■ **Exercise brief**:
Please restate the records below verbatim, omitting every image they hold.

··· Extracted information ···

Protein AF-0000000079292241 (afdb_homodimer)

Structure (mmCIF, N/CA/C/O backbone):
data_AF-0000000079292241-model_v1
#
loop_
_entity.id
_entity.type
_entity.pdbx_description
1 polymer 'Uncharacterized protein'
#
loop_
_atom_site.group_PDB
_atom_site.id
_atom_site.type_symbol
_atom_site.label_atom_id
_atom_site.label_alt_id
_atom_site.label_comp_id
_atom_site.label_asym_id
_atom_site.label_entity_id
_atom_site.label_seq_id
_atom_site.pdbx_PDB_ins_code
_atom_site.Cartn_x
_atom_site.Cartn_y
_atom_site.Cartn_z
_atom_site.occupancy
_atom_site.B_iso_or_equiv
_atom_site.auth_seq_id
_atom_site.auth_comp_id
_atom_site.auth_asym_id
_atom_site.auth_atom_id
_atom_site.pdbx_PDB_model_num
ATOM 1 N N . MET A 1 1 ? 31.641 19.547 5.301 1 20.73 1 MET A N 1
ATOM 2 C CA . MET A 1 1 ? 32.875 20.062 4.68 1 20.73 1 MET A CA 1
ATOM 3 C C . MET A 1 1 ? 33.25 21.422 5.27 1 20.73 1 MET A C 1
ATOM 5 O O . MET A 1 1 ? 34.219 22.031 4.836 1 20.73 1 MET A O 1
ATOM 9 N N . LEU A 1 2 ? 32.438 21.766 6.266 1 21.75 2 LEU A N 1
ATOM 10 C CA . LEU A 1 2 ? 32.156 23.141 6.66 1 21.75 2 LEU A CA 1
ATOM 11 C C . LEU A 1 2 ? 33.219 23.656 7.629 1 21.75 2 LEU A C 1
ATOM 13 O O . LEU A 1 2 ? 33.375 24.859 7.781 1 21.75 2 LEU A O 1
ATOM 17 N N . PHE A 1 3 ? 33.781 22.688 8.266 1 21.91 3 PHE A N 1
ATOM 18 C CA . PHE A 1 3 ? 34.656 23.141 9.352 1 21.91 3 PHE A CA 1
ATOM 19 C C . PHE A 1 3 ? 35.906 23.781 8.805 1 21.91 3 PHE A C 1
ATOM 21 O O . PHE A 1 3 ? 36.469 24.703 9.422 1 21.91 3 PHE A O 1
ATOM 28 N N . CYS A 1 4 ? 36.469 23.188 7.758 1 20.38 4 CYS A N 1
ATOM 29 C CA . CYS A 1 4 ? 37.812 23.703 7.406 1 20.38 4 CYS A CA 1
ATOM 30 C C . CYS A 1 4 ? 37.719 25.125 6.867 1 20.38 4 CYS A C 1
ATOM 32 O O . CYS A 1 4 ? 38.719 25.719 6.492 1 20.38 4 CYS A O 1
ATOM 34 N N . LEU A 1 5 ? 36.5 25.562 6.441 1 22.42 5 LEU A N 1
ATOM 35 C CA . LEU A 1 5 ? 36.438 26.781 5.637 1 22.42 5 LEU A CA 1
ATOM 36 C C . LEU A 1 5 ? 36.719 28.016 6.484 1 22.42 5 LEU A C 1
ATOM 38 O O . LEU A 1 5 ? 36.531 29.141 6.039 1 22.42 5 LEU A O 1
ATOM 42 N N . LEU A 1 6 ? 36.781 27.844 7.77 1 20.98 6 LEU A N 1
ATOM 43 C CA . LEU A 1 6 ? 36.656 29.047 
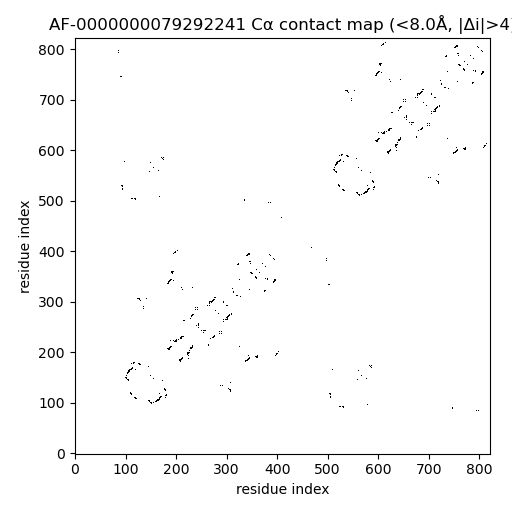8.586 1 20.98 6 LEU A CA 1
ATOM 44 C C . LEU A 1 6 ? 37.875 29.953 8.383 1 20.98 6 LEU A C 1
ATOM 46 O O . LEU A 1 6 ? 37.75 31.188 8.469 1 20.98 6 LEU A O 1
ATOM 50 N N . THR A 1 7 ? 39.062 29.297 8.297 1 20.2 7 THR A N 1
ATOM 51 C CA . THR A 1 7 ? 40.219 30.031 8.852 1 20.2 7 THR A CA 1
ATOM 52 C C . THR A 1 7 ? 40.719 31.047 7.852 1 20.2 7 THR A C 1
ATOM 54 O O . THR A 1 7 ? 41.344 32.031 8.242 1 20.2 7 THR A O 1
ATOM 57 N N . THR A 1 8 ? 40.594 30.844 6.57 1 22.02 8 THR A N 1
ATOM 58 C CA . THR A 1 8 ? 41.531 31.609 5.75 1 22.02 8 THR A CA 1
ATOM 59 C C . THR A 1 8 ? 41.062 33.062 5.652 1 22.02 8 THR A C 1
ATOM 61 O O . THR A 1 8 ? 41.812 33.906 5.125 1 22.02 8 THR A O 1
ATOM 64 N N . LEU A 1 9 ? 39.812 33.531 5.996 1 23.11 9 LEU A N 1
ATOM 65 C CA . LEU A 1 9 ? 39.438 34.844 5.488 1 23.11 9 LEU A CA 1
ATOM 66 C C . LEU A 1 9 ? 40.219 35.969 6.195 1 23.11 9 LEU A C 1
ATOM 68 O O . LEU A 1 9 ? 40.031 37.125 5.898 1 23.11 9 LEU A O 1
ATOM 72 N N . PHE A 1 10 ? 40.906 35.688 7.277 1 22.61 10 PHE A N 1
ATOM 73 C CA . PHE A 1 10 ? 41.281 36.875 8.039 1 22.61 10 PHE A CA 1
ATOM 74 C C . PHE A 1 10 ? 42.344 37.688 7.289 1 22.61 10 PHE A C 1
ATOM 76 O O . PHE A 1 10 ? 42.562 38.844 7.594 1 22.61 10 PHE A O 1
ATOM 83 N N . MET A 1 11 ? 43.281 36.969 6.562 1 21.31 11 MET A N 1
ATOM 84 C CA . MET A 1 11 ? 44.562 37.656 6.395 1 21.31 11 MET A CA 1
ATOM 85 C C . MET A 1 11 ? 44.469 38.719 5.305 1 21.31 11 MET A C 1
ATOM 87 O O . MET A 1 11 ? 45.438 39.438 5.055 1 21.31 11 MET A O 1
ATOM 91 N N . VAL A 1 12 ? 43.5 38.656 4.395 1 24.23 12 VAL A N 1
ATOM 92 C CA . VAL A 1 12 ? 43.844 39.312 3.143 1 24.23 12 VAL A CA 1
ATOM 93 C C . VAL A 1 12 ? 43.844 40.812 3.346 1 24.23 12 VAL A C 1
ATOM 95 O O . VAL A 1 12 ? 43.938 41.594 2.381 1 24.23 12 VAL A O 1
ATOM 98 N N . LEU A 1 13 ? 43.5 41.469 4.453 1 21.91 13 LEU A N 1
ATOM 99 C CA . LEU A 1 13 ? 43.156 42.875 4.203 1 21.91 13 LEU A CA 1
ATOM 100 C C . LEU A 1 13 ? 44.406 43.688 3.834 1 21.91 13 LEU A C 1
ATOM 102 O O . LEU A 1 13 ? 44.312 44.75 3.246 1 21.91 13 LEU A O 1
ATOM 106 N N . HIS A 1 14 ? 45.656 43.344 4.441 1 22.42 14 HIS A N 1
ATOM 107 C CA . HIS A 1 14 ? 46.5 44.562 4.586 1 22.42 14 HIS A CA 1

···

■ **Expected output**:
Protein AF-0000000079292241 (afdb_homodimer)

Structure (mmCIF, N/CA/C/O backbone):
data_AF-0000000079292241-model_v1
#
loop_
_entity.id
_entity.type
_entity.pdbx_description
1 polymer 'Uncharacterized protein'
#
loop_
_atom_site.group_PDB
_atom_site.id
_atom_site.type_symbol
_atom_site.label_atom_id
_atom_site.label_alt_id
_atom_site.label_comp_id
_atom_site.label_asym_id
_atom_site.label_entity_id
_atom_site.label_seq_id
_atom_site.pdbx_PDB_ins_code
_atom_site.Cartn_x
_atom_site.Cartn_y
_atom_site.Cartn_z
_atom_site.occupancy
_atom_site.B_iso_or_equiv
_atom_site.auth_seq_id
_atom_site.auth_comp_id
_atom_site.auth_asym_id
_atom_site.auth_atom_id
_atom_site.pdbx_PDB_model_num
ATOM 1 N N . MET A 1 1 ? 31.641 19.547 5.301 1 20.73 1 MET A N 1
ATOM 2 C CA . MET A 1 1 ? 32.875 20.062 4.68 1 20.73 1 MET A CA 1
ATOM 3 C C . MET A 1 1 ? 33.25 21.422 5.27 1 20.73 1 MET A C 1
ATOM 5 O O . MET A 1 1 ? 34.219 22.031 4.836 1 20.73 1 MET A O 1
ATOM 9 N N . LEU A 1 2 ? 32.438 21.766 6.266 1 21.75 2 LEU A N 1
ATOM 10 C CA . LEU A 1 2 ? 32.156 23.141 6.66 1 21.75 2 LEU A CA 1
ATOM 11 C C . LEU A 1 2 ? 33.219 23.656 7.629 1 21.75 2 LEU A C 1
ATOM 13 O O . LEU A 1 2 ? 33.375 24.859 7.781 1 21.75 2 LEU A O 1
ATOM 17 N N . PHE A 1 3 ? 33.781 22.688 8.266 1 21.91 3 PHE A N 1
ATOM 18 C CA . PHE A 1 3 ? 34.656 23.141 9.352 1 21.91 3 PHE A CA 1
ATOM 19 C C . PHE A 1 3 ? 35.906 23.781 8.805 1 21.91 3 PHE A C 1
ATOM 21 O O . PHE A 1 3 ? 36.469 24.703 9.422 1 21.91 3 PHE A O 1
ATOM 28 N N . CYS A 1 4 ? 36.469 23.188 7.758 1 20.38 4 CYS A N 1
ATOM 29 C CA . CYS A 1 4 ? 37.812 23.703 7.406 1 20.38 4 CYS A CA 1
ATOM 30 C C . CYS A 1 4 ? 37.719 25.125 6.867 1 20.38 4 CYS A C 1
ATOM 32 O O . CYS A 1 4 ? 38.719 25.719 6.492 1 20.38 4 CYS A O 1
ATOM 34 N N . LEU A 1 5 ? 36.5 25.562 6.441 1 22.42 5 LEU A N 1
ATOM 35 C CA . LEU A 1 5 ? 36.438 26.781 5.637 1 22.42 5 LEU A CA 1
ATOM 36 C C . LEU A 1 5 ? 36.719 28.016 6.484 1 22.42 5 LEU A C 1
ATOM 38 O O . LEU A 1 5 ? 36.531 29.141 6.039 1 22.42 5 LEU A O 1
ATOM 42 N N . LEU A 1 6 ? 36.781 27.844 7.77 1 20.98 6 LEU A N 1
ATOM 43 C CA . LEU A 1 6 ? 36.656 29.047 
8.586 1 20.98 6 LEU A CA 1
ATOM 44 C C . LEU A 1 6 ? 37.875 29.953 8.383 1 20.98 6 LEU A C 1
ATOM 46 O O . LEU A 1 6 ? 37.75 31.188 8.469 1 20.98 6 LEU A O 1
ATOM 50 N N . THR A 1 7 ? 39.062 29.297 8.297 1 20.2 7 THR A N 1
ATOM 51 C CA . THR A 1 7 ? 40.219 30.031 8.852 1 20.2 7 THR A CA 1
ATOM 52 C C . THR A 1 7 ? 40.719 31.047 7.852 1 20.2 7 THR A C 1
ATOM 54 O O . THR A 1 7 ? 41.344 32.031 8.242 1 20.2 7 THR A O 1
ATOM 57 N N . THR A 1 8 ? 40.594 30.844 6.57 1 22.02 8 THR A N 1
ATOM 58 C CA . THR A 1 8 ? 41.531 31.609 5.75 1 22.02 8 THR A CA 1
ATOM 59 C C . THR A 1 8 ? 41.062 33.062 5.652 1 22.02 8 THR A C 1
ATOM 61 O O . THR A 1 8 ? 41.812 33.906 5.125 1 22.02 8 THR A O 1
ATOM 64 N N . LEU A 1 9 ? 39.812 33.531 5.996 1 23.11 9 LEU A N 1
ATOM 65 C CA . LEU A 1 9 ? 39.438 34.844 5.488 1 23.11 9 LEU A CA 1
ATOM 66 C C . LEU A 1 9 ? 40.219 35.969 6.195 1 23.11 9 LEU A C 1
ATOM 68 O O . LEU A 1 9 ? 40.031 37.125 5.898 1 23.11 9 LEU A O 1
ATOM 72 N N . PHE A 1 10 ? 40.906 35.688 7.277 1 22.61 10 PHE A N 1
ATOM 73 C CA . PHE A 1 10 ? 41.281 36.875 8.039 1 22.61 10 PHE A CA 1
ATOM 74 C C . PHE A 1 10 ? 42.344 37.688 7.289 1 22.61 10 PHE A C 1
ATOM 76 O O . PHE A 1 10 ? 42.562 38.844 7.594 1 22.61 10 PHE A O 1
ATOM 83 N N . MET A 1 11 ? 43.281 36.969 6.562 1 21.31 11 MET A N 1
ATOM 84 C CA . MET A 1 11 ? 44.562 37.656 6.395 1 21.31 11 MET A CA 1
ATOM 85 C C . MET A 1 11 ? 44.469 38.719 5.305 1 21.31 11 MET A C 1
ATOM 87 O O . MET A 1 11 ? 45.438 39.438 5.055 1 21.31 11 MET A O 1
ATOM 91 N N . VAL A 1 12 ? 43.5 38.656 4.395 1 24.23 12 VAL A N 1
ATOM 92 C CA . VAL A 1 12 ? 43.844 39.312 3.143 1 24.23 12 VAL A CA 1
ATOM 93 C C . VAL A 1 12 ? 43.844 40.812 3.346 1 24.23 12 VAL A C 1
ATOM 95 O O . VAL A 1 12 ? 43.938 41.594 2.381 1 24.23 12 VAL A O 1
ATOM 98 N N . LEU A 1 13 ? 43.5 41.469 4.453 1 21.91 13 LEU A N 1
ATOM 99 C CA . LEU A 1 13 ? 43.156 42.875 4.203 1 21.91 13 LEU A CA 1
ATOM 100 C C . LEU A 1 13 ? 44.406 43.688 3.834 1 21.91 13 LEU A C 1
ATOM 102 O O . LEU A 1 13 ? 44.312 44.75 3.246 1 21.91 13 LEU A O 1
ATOM 106 N N . HIS A 1 14 ? 45.656 43.344 4.441 1 22.42 14 HIS A N 1
ATOM 107 C CA . HIS A 1 14 ? 46.5 44.562 4.586 1 22.42 14 HIS A CA 1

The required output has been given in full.